**What this task involves**
The span to repeat in the listing below runs from the line containing "ATOM 16 N N" to the line containing "ATOM 24 N N", inclusive. Repeat it exactly, and only it.
......
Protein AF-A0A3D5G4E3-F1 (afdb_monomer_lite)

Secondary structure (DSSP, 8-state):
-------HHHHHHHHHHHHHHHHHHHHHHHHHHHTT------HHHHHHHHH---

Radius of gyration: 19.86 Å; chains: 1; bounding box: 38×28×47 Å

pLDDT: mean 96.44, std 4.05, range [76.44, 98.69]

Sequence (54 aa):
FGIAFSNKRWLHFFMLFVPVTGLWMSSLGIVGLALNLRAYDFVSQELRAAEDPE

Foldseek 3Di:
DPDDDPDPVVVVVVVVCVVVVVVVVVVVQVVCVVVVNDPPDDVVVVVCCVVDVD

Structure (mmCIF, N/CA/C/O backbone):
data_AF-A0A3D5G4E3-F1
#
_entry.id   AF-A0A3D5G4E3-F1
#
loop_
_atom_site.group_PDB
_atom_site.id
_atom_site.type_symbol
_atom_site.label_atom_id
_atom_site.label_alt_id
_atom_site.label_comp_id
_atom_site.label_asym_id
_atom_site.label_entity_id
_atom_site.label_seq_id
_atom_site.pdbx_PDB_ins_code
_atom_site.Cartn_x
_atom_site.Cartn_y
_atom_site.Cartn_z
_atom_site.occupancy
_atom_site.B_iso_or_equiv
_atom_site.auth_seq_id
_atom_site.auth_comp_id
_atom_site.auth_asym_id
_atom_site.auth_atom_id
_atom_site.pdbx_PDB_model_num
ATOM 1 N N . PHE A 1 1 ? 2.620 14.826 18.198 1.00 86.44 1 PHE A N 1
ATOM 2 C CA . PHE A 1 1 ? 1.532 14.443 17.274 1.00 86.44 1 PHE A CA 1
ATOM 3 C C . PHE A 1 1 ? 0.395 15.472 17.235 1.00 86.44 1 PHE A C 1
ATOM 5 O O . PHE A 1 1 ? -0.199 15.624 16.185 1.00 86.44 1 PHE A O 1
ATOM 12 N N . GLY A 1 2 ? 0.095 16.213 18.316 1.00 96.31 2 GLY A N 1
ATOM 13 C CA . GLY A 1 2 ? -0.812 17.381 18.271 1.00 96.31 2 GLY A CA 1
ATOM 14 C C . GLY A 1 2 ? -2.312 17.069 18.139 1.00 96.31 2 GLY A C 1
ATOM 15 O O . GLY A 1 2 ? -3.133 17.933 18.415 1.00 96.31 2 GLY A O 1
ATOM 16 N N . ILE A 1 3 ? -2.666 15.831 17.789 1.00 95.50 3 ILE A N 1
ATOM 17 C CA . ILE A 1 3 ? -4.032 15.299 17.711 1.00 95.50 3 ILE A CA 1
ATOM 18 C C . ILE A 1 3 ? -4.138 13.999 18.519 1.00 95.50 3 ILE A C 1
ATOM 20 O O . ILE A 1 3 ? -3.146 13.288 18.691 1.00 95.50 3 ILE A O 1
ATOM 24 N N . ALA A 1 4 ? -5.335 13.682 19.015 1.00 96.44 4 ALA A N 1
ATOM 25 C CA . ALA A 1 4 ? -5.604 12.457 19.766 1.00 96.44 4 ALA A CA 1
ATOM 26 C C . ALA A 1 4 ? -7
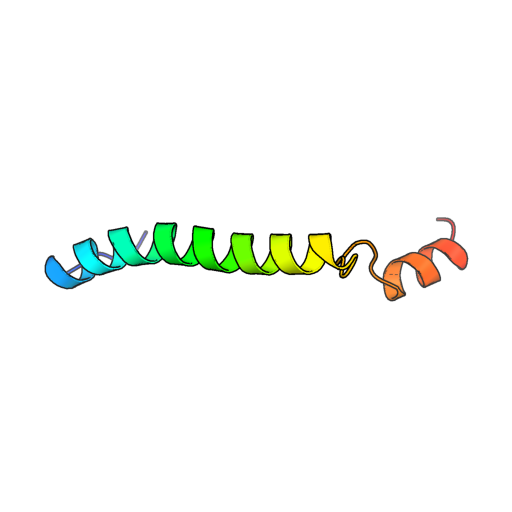.020 11.936 19.491 1.00 96.44 4 ALA A C 1
ATOM 28 O O . ALA A 1 4 ? -7.939 12.700 19.195 1.00 96.44 4 ALA A O 1
ATOM 29 N N . PHE A 1 5 ? -7.203 10.624 19.624 1.00 97.06 5 PHE A N 1
ATOM 30 C CA . PHE A 1 5 ? -8.523 10.010 19.558 1.00 97.06 5 PHE A CA 1
ATOM 31 C C . PHE A 1 5 ? -9.324 10.343 20.820 1.00 97.06 5 PHE A C 1
ATOM 33 O O . PHE A 1 5 ? -8.929 9.974 21.922 1.00 97.06 5 PHE A O 1
ATOM 40 N N . SER A 1 6 ? -10.478 10.989 20.659 1.00 97.50 6 SER A N 1
ATOM 41 C CA . SER A 1 6 ? -11.418 11.263 21.757 1.00 97.50 6 SER A CA 1
ATOM 42 C C . SER A 1 6 ? -12.531 10.214 21.876 1.00 97.50 6 SER A C 1
ATOM 44 O O . SER A 1 6 ? -13.163 10.090 22.922 1.00 97.50 6 SER A O 1
ATOM 46 N N . ASN A 1 7 ? -12.764 9.420 20.824 1.00 98.06 7 ASN A N 1
ATOM 47 C CA . ASN A 1 7 ? -13.815 8.407 20.772 1.00 98.06 7 ASN A CA 1
ATOM 48 C C . ASN A 1 7 ? -13.217 7.004 20.592 1.00 98.06 7 ASN A C 1
ATOM 50 O O . ASN A 1 7 ? -12.620 6.692 19.560 1.00 98.06 7 ASN A O 1
ATOM 54 N N . LYS A 1 8 ? -13.432 6.128 21.584 1.00 97.81 8 LYS A N 1
ATOM 55 C CA . LYS A 1 8 ? -12.925 4.747 21.557 1.00 97.81 8 LYS A CA 1
ATOM 56 C C 
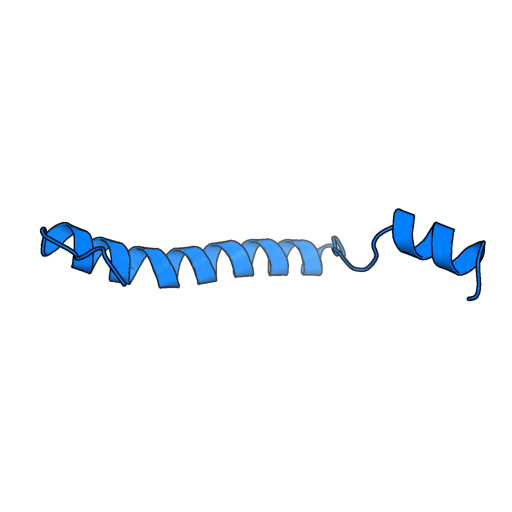. LYS A 1 8 ? -13.529 3.919 20.422 1.00 97.81 8 LYS A C 1
ATOM 58 O O . LYS A 1 8 ? -12.808 3.122 19.835 1.00 97.81 8 LYS A O 1
ATOM 63 N N . ARG A 1 9 ? -14.810 4.096 20.077 1.00 98.31 9 ARG A N 1
ATOM 64 C CA . ARG A 1 9 ? -15.432 3.357 18.960 1.00 98.31 9 ARG A CA 1
ATOM 65 C C . ARG A 1 9 ? -14.800 3.747 17.626 1.00 98.31 9 ARG A C 1
ATOM 67 O O . ARG A 1 9 ? -14.503 2.871 16.822 1.00 98.31 9 ARG A O 1
ATOM 74 N N . TRP A 1 10 ? -14.533 5.041 17.436 1.00 98.56 10 TRP A N 1
ATOM 75 C CA . TRP A 1 10 ? -13.833 5.543 16.250 1.00 98.56 10 TRP A CA 1
ATOM 76 C C . TRP A 1 10 ? -12.411 4.985 16.151 1.00 98.56 10 TRP A C 1
ATOM 78 O O . TRP A 1 10 ? -12.020 4.511 15.091 1.00 98.56 10 TRP A O 1
ATOM 88 N N . LEU A 1 11 ? -11.672 4.958 17.265 1.00 98.44 11 LEU A N 1
ATOM 89 C CA . LEU A 1 11 ? -10.338 4.357 17.310 1.00 98.44 11 LEU A CA 1
ATOM 90 C C . LEU A 1 11 ? -10.358 2.888 16.856 1.00 98.44 11 LEU A C 1
ATOM 92 O O . LEU A 1 11 ? -9.582 2.514 15.984 1.00 98.44 11 LEU A O 1
ATOM 96 N N . HIS A 1 12 ? -11.261 2.066 17.401 1.00 98.25 12 HIS A N 1
ATOM 97 C CA . HIS A 1 12 ? -11.329 0.641 17.047 1.00 98.25 12 HIS A CA 1
ATOM 98 C C . HIS A 1 12 ? -11.759 0.426 15.592 1.00 98.25 12 HIS A C 1
ATOM 100 O O . HIS A 1 12 ? -11.206 -0.436 14.911 1.00 98.25 12 HIS A O 1
ATOM 106 N N . PHE A 1 13 ? -12.701 1.229 15.090 1.00 98.38 13 PHE A N 1
ATOM 107 C CA . PHE A 1 13 ? -13.055 1.207 13.672 1.00 98.38 13 PHE A CA 1
ATOM 108 C C . PHE A 1 13 ? -11.850 1.557 12.792 1.00 98.38 13 PHE A C 1
ATOM 110 O O . PHE A 1 13 ? -11.575 0.859 11.821 1.00 98.38 13 PHE A O 1
ATOM 117 N N . PHE A 1 14 ? -11.090 2.590 13.159 1.00 98.25 14 PHE A N 1
ATOM 118 C CA . PHE A 1 14 ? -9.911 3.012 12.410 1.00 98.25 14 PHE A CA 1
ATOM 119 C C . PHE A 1 14 ? -8.812 1.940 12.402 1.00 98.25 14 PHE A C 1
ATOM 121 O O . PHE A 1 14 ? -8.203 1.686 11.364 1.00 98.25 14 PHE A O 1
......
**Answer below**
ATOM 16 N N . ILE A 1 3 ? -2.666 15.831 17.789 1.00 95.50 3 ILE A N 1
ATOM 17 C CA . ILE A 1 3 ? -4.032 15.299 17.711 1.00 95.50 3 ILE A CA 1
ATOM 18 C C . ILE A 1 3 ? -4.138 13.999 18.519 1.00 95.50 3 ILE A C 1
ATOM 20 O O . ILE A 1 3 ? -3.146 13.288 18.691 1.00 95.50 3 ILE A O 1
ATOM 24 N N . ALA A 1 4 ? -5.335 13.682 19.015 1.00 96.44 4 ALA A N 1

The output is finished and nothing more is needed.